The origin of spliceosomal introns – "extra" DNA sequences that disrupt the coding regions in nuclear genes of eukaryotes – is still a mystery. Since the evolution of introns is closely related to the evolution of eukaryotic genomes, understanding the origin of introns is vital for understanding the evolution of eukaryotes. There are currently two opposing theories of intron origin. The introns-early theory proposes that introns already existed at the progenote (i.e., the last common ancestor of prokaryotes and eukaryotes) to facilitate the construction of the first genes [1-4]. The introns-late theory, on the other hand, holds that genes at the progenote were intronless, similar to those in present-day prokaryotes, and introns were gained late, after the emergence of eukaryotes [5-7]. There has been no decisive resolution to the debate, and each of these theories has supporting arguments that have not been satisfactorily disproved.

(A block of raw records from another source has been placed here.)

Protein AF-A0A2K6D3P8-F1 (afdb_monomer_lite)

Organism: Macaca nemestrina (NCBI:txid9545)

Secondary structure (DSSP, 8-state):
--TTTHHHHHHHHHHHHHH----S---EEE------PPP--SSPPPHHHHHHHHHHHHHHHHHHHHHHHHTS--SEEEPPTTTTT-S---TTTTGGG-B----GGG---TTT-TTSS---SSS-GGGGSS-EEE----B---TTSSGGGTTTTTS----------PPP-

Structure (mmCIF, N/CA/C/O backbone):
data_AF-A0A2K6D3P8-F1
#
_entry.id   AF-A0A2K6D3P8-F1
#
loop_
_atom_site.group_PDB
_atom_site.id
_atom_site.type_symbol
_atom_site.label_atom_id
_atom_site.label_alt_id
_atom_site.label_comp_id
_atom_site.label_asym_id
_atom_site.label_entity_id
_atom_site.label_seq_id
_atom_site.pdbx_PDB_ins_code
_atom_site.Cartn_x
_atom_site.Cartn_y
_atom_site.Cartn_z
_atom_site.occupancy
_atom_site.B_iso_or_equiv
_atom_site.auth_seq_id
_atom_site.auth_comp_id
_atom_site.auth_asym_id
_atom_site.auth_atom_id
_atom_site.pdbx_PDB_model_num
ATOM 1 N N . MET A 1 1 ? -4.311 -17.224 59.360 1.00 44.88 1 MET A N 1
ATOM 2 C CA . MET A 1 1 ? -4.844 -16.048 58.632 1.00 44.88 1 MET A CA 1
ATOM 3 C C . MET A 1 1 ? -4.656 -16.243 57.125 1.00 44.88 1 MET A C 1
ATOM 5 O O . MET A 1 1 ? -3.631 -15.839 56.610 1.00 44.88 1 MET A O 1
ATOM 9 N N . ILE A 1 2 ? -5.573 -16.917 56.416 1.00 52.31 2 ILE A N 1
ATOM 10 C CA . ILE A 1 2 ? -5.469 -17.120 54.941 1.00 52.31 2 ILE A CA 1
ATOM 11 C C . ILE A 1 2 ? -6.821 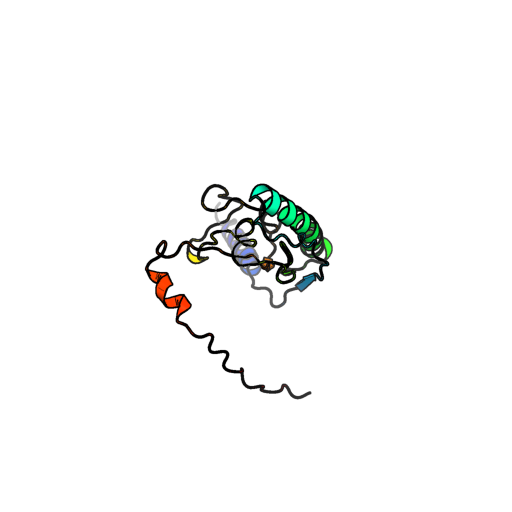-16.873 54.221 1.00 52.31 2 ILE A C 1
ATOM 13 O O . ILE A 1 2 ? -6.894 -16.763 53.005 1.00 52.31 2 ILE A O 1
ATOM 17 N N . ARG A 1 3 ? -7.922 -16.668 54.959 1.00 51.53 3 ARG A N 1
ATOM 18 C CA . ARG A 1 3 ? -9.292 -16.664 54.408 1.00 51.53 3 ARG A CA 1
ATOM 19 C C . ARG A 1 3 ? -9.746 -15.378 53.689 1.00 51.53 3 ARG A C 1
ATOM 21 O O . ARG A 1 3 ? -10.873 -15.337 53.219 1.00 51.53 3 ARG A O 1
ATOM 28 N N . SER A 1 4 ? -8.906 -14.341 53.603 1.00 59.41 4 SER A N 1
ATOM 29 C CA . SER A 1 4 ? -9.305 -13.000 53.118 1.00 59.41 4 SER A CA 1
ATOM 30 C C . SER A 1 4 ? -8.922 -12.704 51.655 1.00 59.41 4 SER A C 1
ATOM 32 O O . SER A 1 4 ? -9.526 -11.845 51.017 1.00 59.41 4 SER A O 1
ATOM 34 N N . TYR A 1 5 ? -7.953 -13.431 51.084 1.00 60.91 5 TYR A N 1
ATOM 35 C CA . TYR A 1 5 ? -7.434 -13.141 49.736 1.00 60.91 5 TYR A CA 1
ATOM 36 C C . TYR A 1 5 ? -8.204 -13.837 48.605 1.00 60.91 5 TYR A C 1
ATOM 38 O O . TYR A 1 5 ? -8.357 -13.267 47.529 1.00 60.91 5 TYR A O 1
ATOM 46 N N . PHE A 1 6 ? -8.753 -15.026 48.861 1.00 63.97 6 PHE A N 1
ATOM 47 C CA . PHE A 1 6 ? -9.450 -15.840 47.860 1.00 63.97 6 PHE A CA 1
ATOM 48 C C . PHE A 1 6 ? -10.643 -15.134 47.173 1.00 63.97 6 PHE A C 1
ATOM 50 O O . PHE A 1 6 ? -10.667 -15.097 45.944 1.00 63.97 6 PHE A O 1
ATOM 57 N N . PRO A 1 7 ? -11.593 -14.496 47.895 1.00 70.06 7 PRO A N 1
ATOM 58 C CA . PRO A 1 7 ? -12.726 -13.826 47.245 1.00 70.06 7 PRO A CA 1
ATOM 59 C C . PRO A 1 7 ? -12.312 -12.583 46.444 1.00 70.06 7 PRO A C 1
ATOM 61 O O . PRO A 1 7 ? -12.947 -12.256 45.446 1.00 70.06 7 PRO A O 1
ATOM 64 N N . LYS A 1 8 ? -11.217 -11.915 46.834 1.00 73.94 8 LYS A N 1
ATOM 65 C CA . LYS A 1 8 ? -10.671 -10.766 46.095 1.00 73.94 8 LYS A CA 1
ATOM 66 C C . LYS A 1 8 ? -10.039 -11.204 44.776 1.00 73.94 8 LYS A C 1
ATOM 68 O O . LYS A 1 8 ? -10.283 -10.574 43.756 1.00 73.94 8 LYS A O 1
ATOM 73 N N . CYS A 1 9 ? -9.283 -12.303 44.779 1.00 76.94 9 CYS A N 1
ATOM 74 C CA . CYS A 1 9 ? -8.711 -12.875 43.560 1.00 76.94 9 CYS A CA 1
ATOM 75 C C . CYS A 1 9 ? -9.801 -13.318 42.577 1.00 76.94 9 CYS A C 1
ATOM 77 O O . CYS A 1 9 ? -9.702 -13.019 41.393 1.00 76.94 9 CYS A O 1
ATOM 79 N N . VAL A 1 10 ? -10.866 -13.962 43.065 1.00 81.38 10 VAL A N 1
ATOM 80 C CA . VAL A 1 10 ? -12.002 -14.372 42.222 1.00 81.38 10 VAL A CA 1
ATOM 81 C C . VAL A 1 10 ? -12.712 -13.160 41.612 1.00 81.38 10 VAL A C 1
ATOM 83 O O . VAL A 1 10 ? -13.010 -13.174 40.422 1.00 81.38 10 VAL A O 1
ATOM 86 N N . ALA A 1 11 ? -12.923 -12.087 42.381 1.00 81.31 11 ALA A N 1
ATOM 87 C CA . ALA A 1 11 ? -13.517 -10.854 41.864 1.00 81.31 11 ALA A CA 1
ATOM 88 C C . ALA A 1 11 ? -12.644 -10.185 40.785 1.00 81.31 11 ALA A C 1
ATOM 90 O O . ALA A 1 11 ? -13.163 -9.749 39.761 1.00 81.31 11 ALA A O 1
ATOM 91 N N . VAL A 1 12 ? -11.320 -10.150 40.979 1.00 82.56 12 VAL A N 1
ATOM 92 C CA . VAL A 1 12 ? -10.371 -9.621 39.983 1.00 82.56 12 VAL A CA 1
ATOM 93 C C . VAL A 1 12 ? -10.378 -10.469 38.711 1.00 82.56 12 VAL A C 1
ATOM 95 O O . VAL A 1 12 ? -10.444 -9.919 37.617 1.00 82.56 12 VAL A O 1
ATOM 98 N N . VAL A 1 13 ? -10.374 -11.798 38.832 1.00 80.62 13 VAL A N 1
ATOM 99 C CA . VAL A 1 13 ? -10.435 -12.706 37.675 1.00 80.62 13 VAL A CA 1
ATOM 100 C C . VAL A 1 13 ? -11.765 -12.570 36.928 1.00 80.62 13 VAL A C 1
ATOM 102 O O . VAL A 1 13 ? -11.762 -12.542 35.702 1.00 80.62 13 VAL A O 1
ATOM 105 N N . ALA A 1 14 ? -12.888 -12.421 37.634 1.00 78.69 14 ALA A N 1
ATOM 106 C CA . ALA A 1 14 ? -14.195 -12.203 37.013 1.00 78.69 14 ALA A CA 1
ATOM 107 C C . ALA A 1 14 ? -14.271 -10.858 36.269 1.00 78.69 14 ALA A C 1
ATOM 109 O O . ALA A 1 14 ? -14.783 -10.807 35.155 1.00 78.69 14 ALA A O 1
ATOM 110 N N . LEU A 1 15 ? -13.714 -9.784 36.842 1.00 74.19 15 LEU A N 1
ATOM 111 C CA . LEU A 1 15 ? -13.615 -8.474 36.186 1.00 74.19 15 LEU A CA 1
ATOM 112 C C . LEU A 1 15 ? -12.730 -8.522 34.932 1.00 74.19 15 LEU A C 1
ATOM 114 O O . LEU A 1 15 ? -13.083 -7.938 33.911 1.00 74.19 15 LEU A O 1
ATOM 118 N N . LEU A 1 16 ? -11.615 -9.255 34.983 1.00 71.88 16 LEU A N 1
ATOM 119 C CA . LEU A 1 16 ? -10.747 -9.467 33.822 1.00 71.88 16 LEU A CA 1
ATOM 120 C C . LEU A 1 16 ? -11.436 -10.314 32.744 1.00 71.88 16 LEU A C 1
ATOM 122 O O . LEU A 1 16 ? -11.361 -9.969 31.570 1.00 71.88 16 LEU A O 1
ATOM 126 N N . ALA A 1 17 ? -12.163 -11.367 33.120 1.00 68.94 17 ALA A N 1
ATOM 127 C CA . ALA A 1 17 ? -12.926 -12.182 32.175 1.00 68.94 17 ALA A CA 1
ATOM 128 C C . ALA A 1 17 ? -14.042 -11.377 31.485 1.00 68.94 17 ALA A C 1
ATOM 130 O O . ALA A 1 17 ? -14.248 -11.532 30.287 1.00 68.94 17 ALA A O 1
ATOM 131 N N . LEU A 1 18 ? -14.705 -10.466 32.208 1.00 63.16 18 LEU A N 1
ATOM 132 C CA . LEU A 1 18 ? -15.693 -9.541 31.638 1.00 63.16 18 LEU A CA 1
ATOM 133 C C . LEU A 1 18 ? -15.068 -8.500 30.693 1.00 63.16 18 LEU A C 1
ATOM 135 O O . LEU A 1 18 ? -15.761 -7.979 29.826 1.00 63.16 18 LEU A O 1
ATOM 139 N N . SER A 1 19 ? -13.773 -8.199 30.843 1.00 61.75 19 SER A N 1
ATOM 140 C CA . SER A 1 19 ? -13.050 -7.279 29.953 1.00 61.75 19 SER A CA 1
ATOM 141 C C . SER A 1 19 ? -12.586 -7.916 28.635 1.00 61.75 19 SER A C 1
ATOM 143 O O . SER A 1 19 ? -12.187 -7.199 27.721 1.00 61.75 19 SER A O 1
ATOM 145 N N . VAL A 1 20 ? -12.661 -9.248 28.513 1.00 59.06 20 VAL A N 1
ATOM 146 C CA . VAL A 1 20 ? -12.344 -9.988 27.282 1.00 59.06 20 VAL A CA 1
ATOM 147 C C . VAL A 1 20 ? -13.651 -10.277 26.540 1.00 59.06 20 VAL A C 1
ATOM 149 O O . VAL A 1 20 ? -14.203 -11.371 26.616 1.00 59.06 20 VAL A O 1
ATOM 152 N N . GLY A 1 21 ? -14.176 -9.267 25.849 1.00 62.28 21 GLY A N 1
ATOM 153 C CA . GLY A 1 21 ? -15.347 -9.382 24.978 1.00 62.28 21 GLY A CA 1
ATOM 154 C C . GLY A 1 21 ? -14.991 -9.047 23.532 1.00 62.28 21 GLY A C 1
ATOM 155 O O . GLY A 1 21 ? -14.173 -8.161 23.286 1.00 62.28 21 GLY A O 1
ATOM 156 N N . ALA A 1 22 ? -15.596 -9.747 22.571 1.00 71.62 22 ALA A N 1
ATOM 157 C CA . ALA A 1 22 ? -15.601 -9.288 21.185 1.00 71.62 22 ALA A CA 1
ATOM 158 C C . ALA A 1 22 ? -16.401 -7.978 21.102 1.00 71.62 22 ALA A C 1
ATOM 160 O O . ALA A 1 22 ? -17.422 -7.838 21.772 1.00 71.62 22 ALA A O 1
ATOM 161 N N . LEU A 1 23 ? -15.932 -7.014 20.310 1.00 75.31 23 LEU A N 1
ATOM 162 C CA . LEU A 1 23 ? -16.690 -5.791 20.060 1.00 75.31 23 LEU A CA 1
ATOM 163 C C . LEU A 1 23 ? -17.864 -6.100 19.121 1.00 75.31 23 LEU A C 1
ATOM 165 O O . LEU A 1 23 ? -17.663 -6.714 18.075 1.00 75.31 23 LEU A O 1
ATOM 169 N N . ASP A 1 24 ? -19.066 -5.628 19.462 1.00 86.00 24 ASP A N 1
ATOM 170 C CA . ASP A 1 24 ? -20.262 -5.780 18.614 1.00 86.00 24 ASP A CA 1
ATOM 171 C C . ASP A 1 24 ? -20.217 -4.882 17.366 1.00 86.00 24 ASP A C 1
ATOM 173 O O . ASP A 1 24 ? -20.894 -5.139 16.371 1.00 86.00 24 ASP A O 1
ATOM 177 N N . THR A 1 25 ? -19.425 -3.806 17.412 1.00 91.81 25 THR A N 1
ATOM 178 C CA . THR A 1 25 ? -19.242 -2.859 16.305 1.00 91.81 25 THR A CA 1
ATOM 179 C C . THR A 1 25 ? -17.775 -2.458 16.171 1.00 91.81 25 THR A C 1
ATOM 181 O O . THR A 1 25 ? -17.011 -2.516 17.134 1.00 91.81 25 THR A O 1
ATOM 184 N N . PHE A 1 26 ? -17.372 -2.037 14.973 1.00 91.06 26 PHE A N 1
ATOM 185 C CA . PHE A 1 26 ? -16.041 -1.493 14.714 1.00 91.06 26 PHE A CA 1
ATOM 186 C C . PHE A 1 26 ? -16.136 -0.276 13.791 1.00 91.06 26 PHE A C 1
ATOM 188 O O . PHE A 1 26 ? -17.089 -0.122 13.029 1.00 91.06 26 PHE A O 1
ATOM 195 N N . SER A 1 27 ? -15.127 0.588 13.865 1.00 93.56 27 SER A N 1
ATOM 196 C CA . SER A 1 27 ? -14.967 1.747 12.983 1.00 93.56 27 SER A CA 1
ATOM 197 C C . SER A 1 27 ? -13.985 1.413 11.861 1.00 93.56 27 SER A C 1
ATOM 199 O O . SER A 1 27 ? -12.915 0.859 12.124 1.00 93.56 27 SER A O 1
ATOM 201 N N . ALA A 1 28 ? -14.337 1.746 10.623 1.00 95.56 28 ALA A N 1
ATOM 202 C CA . ALA A 1 28 ? -13.518 1.523 9.437 1.00 95.56 28 ALA A CA 1
ATOM 203 C C . ALA A 1 28 ? -13.172 2.854 8.764 1.00 95.56 28 ALA A C 1
ATOM 205 O O . ALA A 1 28 ? -13.973 3.788 8.778 1.00 95.56 28 ALA A O 1
ATOM 206 N N . ALA A 1 29 ? -12.001 2.916 8.138 1.00 96.88 29 ALA A N 1
ATOM 207 C CA . ALA A 1 29 ? -11.552 4.047 7.343 1.00 96.88 29 ALA A CA 1
ATOM 208 C C . ALA A 1 29 ? -11.220 3.611 5.910 1.00 96.88 29 ALA A C 1
ATOM 210 O O . ALA A 1 29 ? -10.781 2.488 5.659 1.00 96.88 29 ALA A O 1
ATOM 211 N N . VAL A 1 30 ? -11.397 4.531 4.971 1.00 96.44 30 VAL A N 1
ATOM 212 C CA . VAL A 1 30 ? -10.929 4.405 3.589 1.00 96.44 30 VAL A CA 1
ATOM 213 C C . VAL A 1 30 ? -10.145 5.661 3.248 1.00 96.44 30 VAL A C 1
ATOM 215 O O . VAL A 1 30 ? -10.503 6.751 3.700 1.00 96.44 30 VAL A O 1
ATOM 218 N N . TYR A 1 31 ? -9.067 5.514 2.487 1.00 96.12 31 TYR A N 1
ATOM 219 C CA . TYR A 1 31 ? -8.266 6.650 2.048 1.00 96.12 31 TYR A CA 1
ATOM 220 C C . TYR A 1 31 ? -8.204 6.690 0.528 1.00 96.12 31 TYR A C 1
ATOM 222 O O . TYR A 1 31 ? -7.678 5.777 -0.099 1.00 96.12 31 TYR A O 1
ATOM 230 N N . GLU A 1 32 ? -8.748 7.752 -0.058 1.00 95.31 32 GLU A N 1
ATOM 231 C CA . GLU A 1 32 ? -8.544 8.064 -1.468 1.00 95.31 32 GLU A CA 1
ATOM 232 C C . GLU A 1 32 ? -7.189 8.759 -1.622 1.00 95.31 32 GLU A C 1
ATOM 234 O O . GLU A 1 32 ? -6.894 9.723 -0.910 1.00 95.31 32 GLU A O 1
ATOM 239 N N . TYR A 1 33 ? -6.353 8.248 -2.525 1.00 93.31 33 TYR A N 1
ATOM 240 C CA . TYR A 1 33 ? -4.974 8.694 -2.675 1.00 93.31 33 TYR A CA 1
ATOM 241 C C . TYR A 1 33 ? -4.606 8.925 -4.140 1.00 93.31 33 TYR A C 1
ATOM 243 O O . TYR A 1 33 ? -4.785 8.049 -4.984 1.00 93.31 33 TYR A O 1
ATOM 251 N N . THR A 1 34 ? -4.022 10.091 -4.423 1.00 93.25 34 THR A N 1
ATOM 252 C CA . THR A 1 34 ? -3.366 10.379 -5.701 1.00 93.25 34 THR A CA 1
ATOM 253 C C . THR A 1 34 ? -1.947 9.824 -5.669 1.00 93.25 34 THR A C 1
ATOM 255 O O . THR A 1 34 ? -1.027 10.485 -5.187 1.00 93.25 34 THR A O 1
ATOM 258 N N . VAL A 1 35 ? -1.790 8.601 -6.168 1.00 94.12 35 VAL A N 1
ATOM 259 C CA . VAL A 1 35 ? -0.505 7.896 -6.206 1.00 94.12 35 VAL A CA 1
ATOM 260 C C . VAL A 1 35 ? 0.542 8.647 -7.035 1.00 94.12 35 VAL A C 1
ATOM 262 O O . VAL A 1 35 ? 0.242 9.206 -8.094 1.00 94.12 35 VAL A O 1
ATOM 265 N N . ILE A 1 36 ? 1.786 8.647 -6.555 1.00 94.62 36 ILE A N 1
ATOM 266 C CA . ILE A 1 36 ? 2.955 9.074 -7.323 1.00 94.62 36 ILE A CA 1
ATOM 267 C C . ILE A 1 36 ? 3.296 7.931 -8.282 1.00 94.62 36 ILE A C 1
ATOM 269 O O . ILE A 1 36 ? 3.748 6.861 -7.873 1.00 94.62 36 ILE A O 1
ATOM 273 N N . ILE A 1 37 ? 3.021 8.151 -9.566 1.00 92.69 37 ILE A N 1
ATOM 274 C CA . ILE A 1 37 ? 3.170 7.149 -10.626 1.00 92.69 37 ILE A CA 1
ATOM 275 C C . ILE A 1 37 ? 4.592 7.231 -11.202 1.00 92.69 37 ILE A C 1
ATOM 277 O O . ILE A 1 37 ? 5.074 8.342 -11.446 1.00 92.69 37 ILE A O 1
ATOM 281 N N . PRO A 1 38 ? 5.264 6.095 -11.472 1.00 90.75 38 PRO A N 1
ATOM 282 C CA . PRO A 1 38 ? 6.550 6.113 -12.155 1.00 90.75 38 PRO A CA 1
ATOM 283 C C . PRO A 1 38 ? 6.412 6.652 -13.580 1.00 90.75 38 PRO A C 1
ATOM 285 O O . PRO A 1 38 ? 5.391 6.478 -14.251 1.00 90.75 38 PRO A O 1
ATOM 288 N N . ASN A 1 39 ? 7.486 7.250 -14.092 1.00 87.50 39 ASN A N 1
ATOM 289 C CA . ASN A 1 39 ? 7.564 7.542 -15.516 1.00 87.50 39 ASN A CA 1
ATOM 290 C C . ASN A 1 39 ? 7.497 6.241 -16.318 1.00 87.50 39 ASN A C 1
ATOM 292 O O . ASN A 1 39 ? 8.122 5.243 -15.964 1.00 87.50 39 ASN A O 1
ATOM 296 N N . ARG A 1 40 ? 6.777 6.267 -17.441 1.00 82.31 40 ARG A N 1
ATOM 297 C CA . ARG A 1 40 ? 6.736 5.126 -18.352 1.00 82.31 40 ARG A CA 1
ATOM 298 C C . ARG A 1 40 ? 8.115 4.929 -18.980 1.00 82.31 40 ARG A C 1
ATOM 300 O O . ARG A 1 40 ? 8.536 5.738 -19.804 1.00 82.31 40 ARG A O 1
ATOM 307 N N . THR A 1 41 ? 8.783 3.839 -18.624 1.00 77.56 41 THR A N 1
ATOM 308 C CA . THR A 1 41 ? 10.057 3.419 -19.213 1.00 77.56 41 THR A CA 1
ATOM 309 C C . THR A 1 41 ? 9.890 2.080 -19.927 1.00 77.56 41 THR A C 1
ATOM 311 O O . THR A 1 41 ? 9.141 1.212 -19.482 1.00 77.56 41 THR A O 1
ATOM 314 N N . GLU A 1 42 ? 10.571 1.905 -21.062 1.00 77.88 42 GLU A N 1
ATOM 315 C CA . GLU A 1 42 ? 10.629 0.604 -21.751 1.00 77.88 42 GLU A CA 1
ATOM 316 C C . GLU A 1 42 ? 11.583 -0.369 -21.045 1.00 77.88 42 GLU A C 1
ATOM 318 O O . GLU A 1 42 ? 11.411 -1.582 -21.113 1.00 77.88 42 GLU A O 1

Introns can be located in one of three phases: phase-0, -1, and -2 introns are defined as introns located before the first, after the first, and after the second nucleotide of a codon, respectively. The phase of an intron is conserved during evolution, because a variation in intron phase is possible only through simultaneous mutations that alter the 5' and 3' ends of the intron in a complementary manner . The distribution of intron phases is non-uniform: phase-0 introns occur most frequently and phase-2 introns occur least frequently [8-10].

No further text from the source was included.